───── AVAILABLE DATA

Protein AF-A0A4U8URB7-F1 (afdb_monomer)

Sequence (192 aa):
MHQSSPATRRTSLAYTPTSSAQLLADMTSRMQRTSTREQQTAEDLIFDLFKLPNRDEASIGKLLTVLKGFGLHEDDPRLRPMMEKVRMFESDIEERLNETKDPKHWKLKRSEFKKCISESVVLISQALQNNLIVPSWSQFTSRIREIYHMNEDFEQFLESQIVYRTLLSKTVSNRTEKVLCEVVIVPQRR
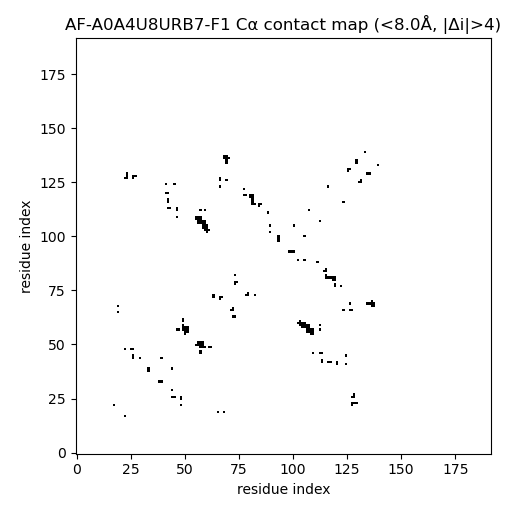HR

Structure (mmCIF, N/CA/C/O backbone):
data_AF-A0A4U8URB7-F1
#
_entry.id   AF-A0A4U8URB7-F1
#
loop_
_atom_site.group_PDB
_atom_site.id
_atom_site.type_symbol
_atom_site.label_atom_id
_atom_site.label_alt_id
_atom_site.label_comp_id
_atom_site.label_asym_id
_atom_site.label_entity_id
_atom_site.label_seq_id
_atom_site.pdbx_PDB_ins_code
_atom_site.Cartn_x
_atom_site.Cartn_y
_atom_site.Cartn_z
_atom_site.occupancy
_atom_site.B_iso_or_equiv
_atom_site.auth_seq_id
_atom_site.auth_comp_id
_atom_site.auth_asym_id
_atom_site.auth_atom_id
_atom_site.pdbx_PDB_model_num
ATOM 1 N N . MET A 1 1 ? 4.992 -38.621 46.931 1.00 38.00 1 MET A N 1
ATOM 2 C CA . MET A 1 1 ? 5.208 -38.782 45.477 1.00 38.00 1 MET A CA 1
ATOM 3 C C . MET A 1 1 ? 4.643 -37.556 44.774 1.00 38.00 1 MET A C 1
ATOM 5 O O . MET A 1 1 ? 3.442 -37.482 44.560 1.00 38.00 1 MET A O 1
ATOM 9 N N . HIS A 1 2 ? 5.481 -36.547 44.531 1.00 36.06 2 HIS A N 1
ATOM 10 C CA . HIS A 1 2 ? 5.088 -35.339 43.803 1.00 36.06 2 HIS A CA 1
ATOM 11 C C . HIS A 1 2 ? 5.329 -35.556 42.311 1.00 36.06 2 HIS A C 1
ATOM 13 O O . HIS A 1 2 ? 6.438 -35.897 41.910 1.00 36.06 2 HIS A O 1
ATOM 19 N N . GLN A 1 3 ? 4.273 -35.408 41.511 1.00 36.75 3 GLN A N 1
ATOM 20 C CA . GLN A 1 3 ? 4.354 -35.457 40.057 1.00 36.75 3 GLN A CA 1
ATOM 21 C C . GLN A 1 3 ? 4.733 -34.068 39.542 1.00 36.75 3 GLN A C 1
ATOM 23 O O . GLN A 1 3 ? 3.989 -33.102 39.710 1.00 36.75 3 GLN A O 1
ATOM 28 N N . SER A 1 4 ? 5.915 -33.978 38.944 1.00 34.28 4 SER A N 1
ATOM 29 C CA . SER A 1 4 ? 6.406 -32.797 38.242 1.00 34.28 4 SER A CA 1
ATOM 30 C C . SER A 1 4 ? 5.682 -32.670 36.900 1.00 34.28 4 SER A C 1
ATOM 32 O O . SER A 1 4 ? 5.745 -33.573 36.068 1.00 34.28 4 SER A O 1
ATOM 34 N N . SER A 1 5 ? 4.991 -31.550 36.701 1.00 38.56 5 SER A N 1
ATOM 35 C CA . SER A 1 5 ? 4.301 -31.207 35.452 1.00 38.56 5 SER A CA 1
ATOM 36 C C . SER A 1 5 ? 5.314 -30.829 34.352 1.00 38.56 5 SER A C 1
ATOM 38 O O . SER A 1 5 ? 6.325 -30.196 34.677 1.00 38.56 5 SER A O 1
ATOM 40 N N . PRO A 1 6 ? 5.096 -31.157 33.061 1.00 38.16 6 PRO A N 1
ATOM 41 C CA . PRO A 1 6 ? 6.037 -30.805 32.007 1.00 38.16 6 PRO A CA 1
ATOM 42 C C . PRO A 1 6 ? 5.913 -29.323 31.642 1.00 38.16 6 PRO A C 1
ATOM 44 O O . PRO A 1 6 ? 4.827 -28.808 31.380 1.00 38.16 6 PRO A O 1
ATOM 47 N N . ALA A 1 7 ? 7.054 -28.639 31.609 1.00 36.06 7 ALA A N 1
ATOM 48 C CA . ALA A 1 7 ? 7.168 -27.247 31.209 1.00 36.06 7 ALA A CA 1
ATOM 49 C C . ALA A 1 7 ? 6.755 -27.065 29.739 1.00 36.06 7 ALA A C 1
ATOM 51 O O . ALA A 1 7 ? 7.465 -27.478 28.819 1.00 36.06 7 ALA A O 1
ATOM 52 N N . THR A 1 8 ? 5.620 -26.401 29.508 1.00 42.66 8 THR A N 1
ATOM 53 C CA . THR A 1 8 ? 5.241 -25.914 28.181 1.00 42.66 8 THR A CA 1
ATOM 54 C C . THR A 1 8 ? 6.292 -24.914 27.718 1.00 42.66 8 THR A C 1
ATOM 56 O O . THR A 1 8 ? 6.430 -23.817 28.264 1.00 42.66 8 THR A O 1
ATOM 59 N N . ARG A 1 9 ? 7.063 -25.324 26.709 1.00 35.34 9 ARG A N 1
ATOM 60 C CA . ARG A 1 9 ? 8.075 -24.526 26.020 1.00 35.34 9 ARG A CA 1
ATOM 61 C C . ARG A 1 9 ? 7.423 -23.242 25.506 1.00 35.34 9 ARG A C 1
ATOM 63 O O . ARG A 1 9 ? 6.719 -23.244 24.502 1.00 35.34 9 ARG A O 1
ATOM 70 N N . ARG A 1 10 ? 7.652 -22.145 26.227 1.00 37.06 10 ARG A N 1
ATOM 71 C CA . ARG A 1 10 ? 7.262 -20.784 25.857 1.00 37.06 10 ARG A CA 1
ATOM 72 C C . ARG A 1 10 ? 8.077 -20.396 24.624 1.00 37.06 10 ARG A C 1
ATOM 74 O O . ARG A 1 10 ? 9.193 -19.902 24.745 1.00 37.06 10 ARG A O 1
ATOM 81 N N . THR A 1 11 ? 7.564 -20.688 23.432 1.00 35.41 11 THR A N 1
ATOM 82 C CA . THR A 1 11 ? 8.135 -20.160 22.193 1.00 35.41 11 THR A CA 1
ATOM 83 C C . THR A 1 11 ? 7.941 -18.652 22.211 1.00 35.41 11 THR A C 1
ATOM 85 O O . THR A 1 11 ? 6.819 -18.158 22.096 1.00 35.41 11 THR A O 1
ATOM 88 N N . SER A 1 12 ? 9.036 -17.925 22.418 1.00 35.12 12 SER A N 1
ATOM 89 C CA . SER A 1 12 ? 9.112 -16.496 22.163 1.00 35.12 12 SER A CA 1
ATOM 90 C C . SER A 1 12 ? 8.722 -16.254 20.705 1.00 35.12 12 SER A C 1
ATOM 92 O O . SER A 1 12 ? 9.420 -16.651 19.775 1.00 35.12 12 SER A O 1
ATOM 94 N N . LEU A 1 13 ? 7.561 -15.633 20.498 1.00 32.94 13 LEU A N 1
ATOM 95 C CA . LEU A 1 13 ? 7.126 -15.164 19.188 1.00 32.94 13 LEU A CA 1
ATOM 96 C C . LEU A 1 13 ? 7.958 -13.931 18.835 1.00 32.94 13 LEU A C 1
ATOM 98 O O . LEU A 1 13 ? 7.567 -12.793 19.085 1.00 32.94 13 LEU A O 1
ATOM 102 N N . ALA A 1 14 ? 9.147 -14.180 18.292 1.00 28.11 14 ALA A N 1
ATOM 103 C CA . ALA A 1 14 ? 9.860 -13.192 17.508 1.00 28.11 14 ALA A CA 1
ATOM 104 C C . ALA A 1 14 ? 8.949 -12.785 16.341 1.00 28.11 14 ALA A C 1
ATOM 106 O O . ALA A 1 14 ? 8.504 -13.628 15.562 1.00 28.11 14 ALA A O 1
ATOM 107 N N . TYR A 1 15 ? 8.629 -11.496 16.263 1.00 40.25 15 TYR A N 1
ATOM 108 C CA . TYR A 1 15 ? 7.875 -10.915 15.163 1.00 40.25 15 TYR A CA 1
ATOM 109 C C . TYR A 1 15 ? 8.658 -11.122 13.867 1.00 40.25 15 TYR A C 1
ATOM 111 O O . TYR A 1 15 ? 9.681 -10.477 13.645 1.00 40.25 15 TYR A O 1
ATOM 119 N N . THR A 1 16 ? 8.194 -12.032 13.016 1.00 39.16 16 THR A N 1
ATOM 120 C CA . THR A 1 16 ? 8.731 -12.169 11.667 1.00 39.16 16 THR A CA 1
ATOM 121 C C . THR A 1 16 ? 8.057 -11.132 10.761 1.00 39.16 16 THR A C 1
ATOM 123 O O . THR A 1 16 ? 6.836 -10.944 10.836 1.00 39.16 16 THR A O 1
ATOM 126 N N . PRO A 1 17 ? 8.811 -10.423 9.902 1.00 47.38 17 PRO A N 1
ATOM 127 C CA . PRO A 1 17 ? 8.211 -9.620 8.849 1.00 47.38 17 PRO A CA 1
ATOM 128 C C . PRO A 1 17 ? 7.416 -10.565 7.944 1.00 47.38 17 PRO A C 1
ATOM 130 O O . PRO A 1 17 ? 7.991 -11.425 7.280 1.00 47.38 17 PRO A O 1
ATOM 133 N N . THR A 1 18 ? 6.087 -10.457 7.964 1.00 61.94 18 THR A N 1
ATOM 134 C CA . THR A 1 18 ? 5.219 -11.241 7.078 1.00 61.94 18 THR A CA 1
ATOM 135 C C . THR A 1 18 ? 5.587 -10.895 5.639 1.00 61.94 18 THR A C 1
ATOM 137 O O . THR A 1 18 ? 5.437 -9.744 5.229 1.00 61.94 18 THR A O 1
ATOM 140 N N . SER A 1 19 ? 6.112 -11.867 4.893 1.00 71.62 19 SER A N 1
ATOM 141 C CA . SER A 1 19 ? 6.490 -11.667 3.491 1.00 71.62 19 SER A CA 1
ATOM 142 C C . SER A 1 19 ? 5.251 -11.319 2.663 1.00 71.62 19 SER A C 1
ATOM 144 O O . SER A 1 19 ? 4.162 -11.823 2.949 1.00 71.62 19 SER A O 1
ATOM 146 N N . SER A 1 20 ? 5.397 -10.502 1.615 1.00 69.62 20 SER A N 1
ATOM 147 C CA . SER A 1 20 ? 4.302 -10.201 0.678 1.00 69.62 20 SER A CA 1
ATOM 148 C C . SER A 1 20 ? 3.634 -11.483 0.174 1.00 69.62 20 SER A C 1
ATOM 150 O O . SER A 1 20 ? 2.413 -11.558 0.149 1.00 69.62 20 SER A O 1
ATOM 152 N N . ALA A 1 21 ? 4.409 -12.541 -0.080 1.00 70.75 21 ALA A N 1
ATOM 153 C CA . ALA A 1 21 ? 3.897 -13.856 -0.466 1.00 70.75 21 ALA A CA 1
ATOM 154 C C . ALA A 1 21 ? 2.953 -14.489 0.578 1.00 70.75 21 ALA A C 1
ATOM 156 O O . ALA A 1 21 ? 1.939 -15.080 0.215 1.00 70.75 21 ALA A O 1
ATOM 157 N N . GLN A 1 22 ? 3.255 -14.344 1.872 1.00 78.00 22 GLN A N 1
ATOM 158 C CA . GLN A 1 22 ? 2.383 -14.832 2.946 1.00 78.00 22 GLN A CA 1
ATOM 159 C C . GLN A 1 22 ? 1.095 -14.012 3.026 1.00 78.00 22 GLN A C 1
ATOM 161 O O . GLN A 1 22 ? 0.031 -14.583 3.224 1.00 78.00 22 GLN A O 1
ATOM 166 N N . LEU A 1 23 ? 1.173 -12.693 2.818 1.00 81.75 23 LEU A N 1
ATOM 167 C CA . LEU A 1 23 ? -0.009 -11.827 2.795 1.00 81.75 23 LEU A CA 1
ATOM 168 C C . LEU A 1 23 ? -0.944 -12.167 1.629 1.00 81.75 23 LEU A C 1
ATOM 170 O O . LEU A 1 23 ? -2.153 -12.249 1.834 1.00 81.75 23 LEU A O 1
ATOM 174 N N . LEU A 1 24 ? -0.388 -12.424 0.440 1.00 78.12 24 LEU A N 1
ATOM 175 C CA . LEU A 1 24 ? -1.149 -12.897 -0.721 1.00 78.12 24 LEU A CA 1
ATOM 176 C C . LEU A 1 24 ? -1.865 -14.224 -0.405 1.00 78.12 24 LEU A C 1
ATOM 178 O O . LEU A 1 24 ? -3.058 -14.376 -0.677 1.00 78.12 24 LEU A O 1
ATOM 182 N N . ALA A 1 25 ? -1.152 -15.179 0.202 1.00 79.62 25 ALA A N 1
ATOM 183 C CA . ALA A 1 25 ? -1.705 -16.483 0.572 1.00 79.62 25 ALA A CA 1
ATOM 184 C C . ALA A 1 25 ? -2.821 -16.366 1.627 1.00 79.62 25 ALA A C 1
ATOM 186 O O . ALA A 1 25 ? -3.873 -16.998 1.494 1.00 79.62 25 ALA A O 1
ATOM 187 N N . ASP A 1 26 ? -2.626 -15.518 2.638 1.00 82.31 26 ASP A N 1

──────────

■ ASSIGNMENT ■
Every line above from the line with "ATOM 47 N N" to the line with "ATOM 92 O O" is wanted, ends included; write them out exactly and add no other line.

■ TASK OUTPUT ■
ATOM 47 N N . ALA A 1 7 ? 7.054 -28.639 31.609 1.00 36.06 7 ALA A N 1
ATOM 48 C CA . ALA A 1 7 ? 7.168 -27.247 31.209 1.00 36.06 7 ALA A CA 1
ATOM 49 C C . ALA A 1 7 ? 6.755 -27.065 29.739 1.00 36.06 7 ALA A C 1
ATOM 51 O O . ALA A 1 7 ? 7.465 -27.478 28.819 1.00 36.06 7 ALA A O 1
ATOM 52 N N . THR A 1 8 ? 5.620 -26.401 29.508 1.00 42.66 8 THR A N 1
ATOM 53 C CA . THR A 1 8 ? 5.241 -25.914 28.181 1.00 42.66 8 THR A CA 1
ATOM 54 C C . THR A 1 8 ? 6.292 -24.914 27.718 1.00 42.66 8 THR A C 1
ATOM 56 O O . THR A 1 8 ? 6.430 -23.817 28.264 1.00 42.66 8 THR A O 1
ATOM 59 N N . ARG A 1 9 ? 7.063 -25.324 26.709 1.00 35.34 9 ARG A N 1
ATOM 60 C CA . ARG A 1 9 ? 8.075 -24.526 26.020 1.00 35.34 9 ARG A CA 1
ATOM 61 C C . ARG A 1 9 ? 7.423 -23.242 25.506 1.00 35.34 9 ARG A C 1
ATOM 63 O O . ARG A 1 9 ? 6.719 -23.244 24.502 1.00 35.34 9 ARG A O 1
ATOM 70 N N . ARG A 1 10 ? 7.652 -22.145 26.227 1.00 37.06 10 ARG A N 1
ATOM 71 C CA . ARG A 1 10 ? 7.262 -20.784 25.857 1.00 37.06 10 ARG A CA 1
ATOM 72 C C . ARG A 1 10 ? 8.077 -20.396 24.624 1.00 37.06 10 ARG A C 1
ATOM 74 O O . ARG A 1 10 ? 9.193 -19.902 24.745 1.00 37.06 10 ARG A O 1
ATOM 81 N N . THR A 1 11 ? 7.564 -20.688 23.432 1.00 35.41 11 THR A N 1
ATOM 82 C CA . THR A 1 11 ? 8.135 -20.160 22.193 1.00 35.41 11 THR A CA 1
ATOM 83 C C . THR A 1 11 ? 7.941 -18.652 22.211 1.00 35.41 11 THR A C 1
ATOM 85 O O . THR A 1 11 ? 6.819 -18.158 22.096 1.00 35.41 11 THR A O 1
ATOM 88 N N . SER A 1 12 ? 9.036 -17.925 22.418 1.00 35.12 12 SER A N 1
ATOM 89 C CA . SER A 1 12 ? 9.112 -16.496 22.163 1.00 35.12 12 SER A CA 1
ATOM 90 C C . SER A 1 12 ? 8.722 -16.254 20.705 1.00 35.12 12 SER A C 1
ATOM 92 O O . SER A 1 12 ? 9.420 -16.651 19.775 1.00 35.12 12 SER A O 1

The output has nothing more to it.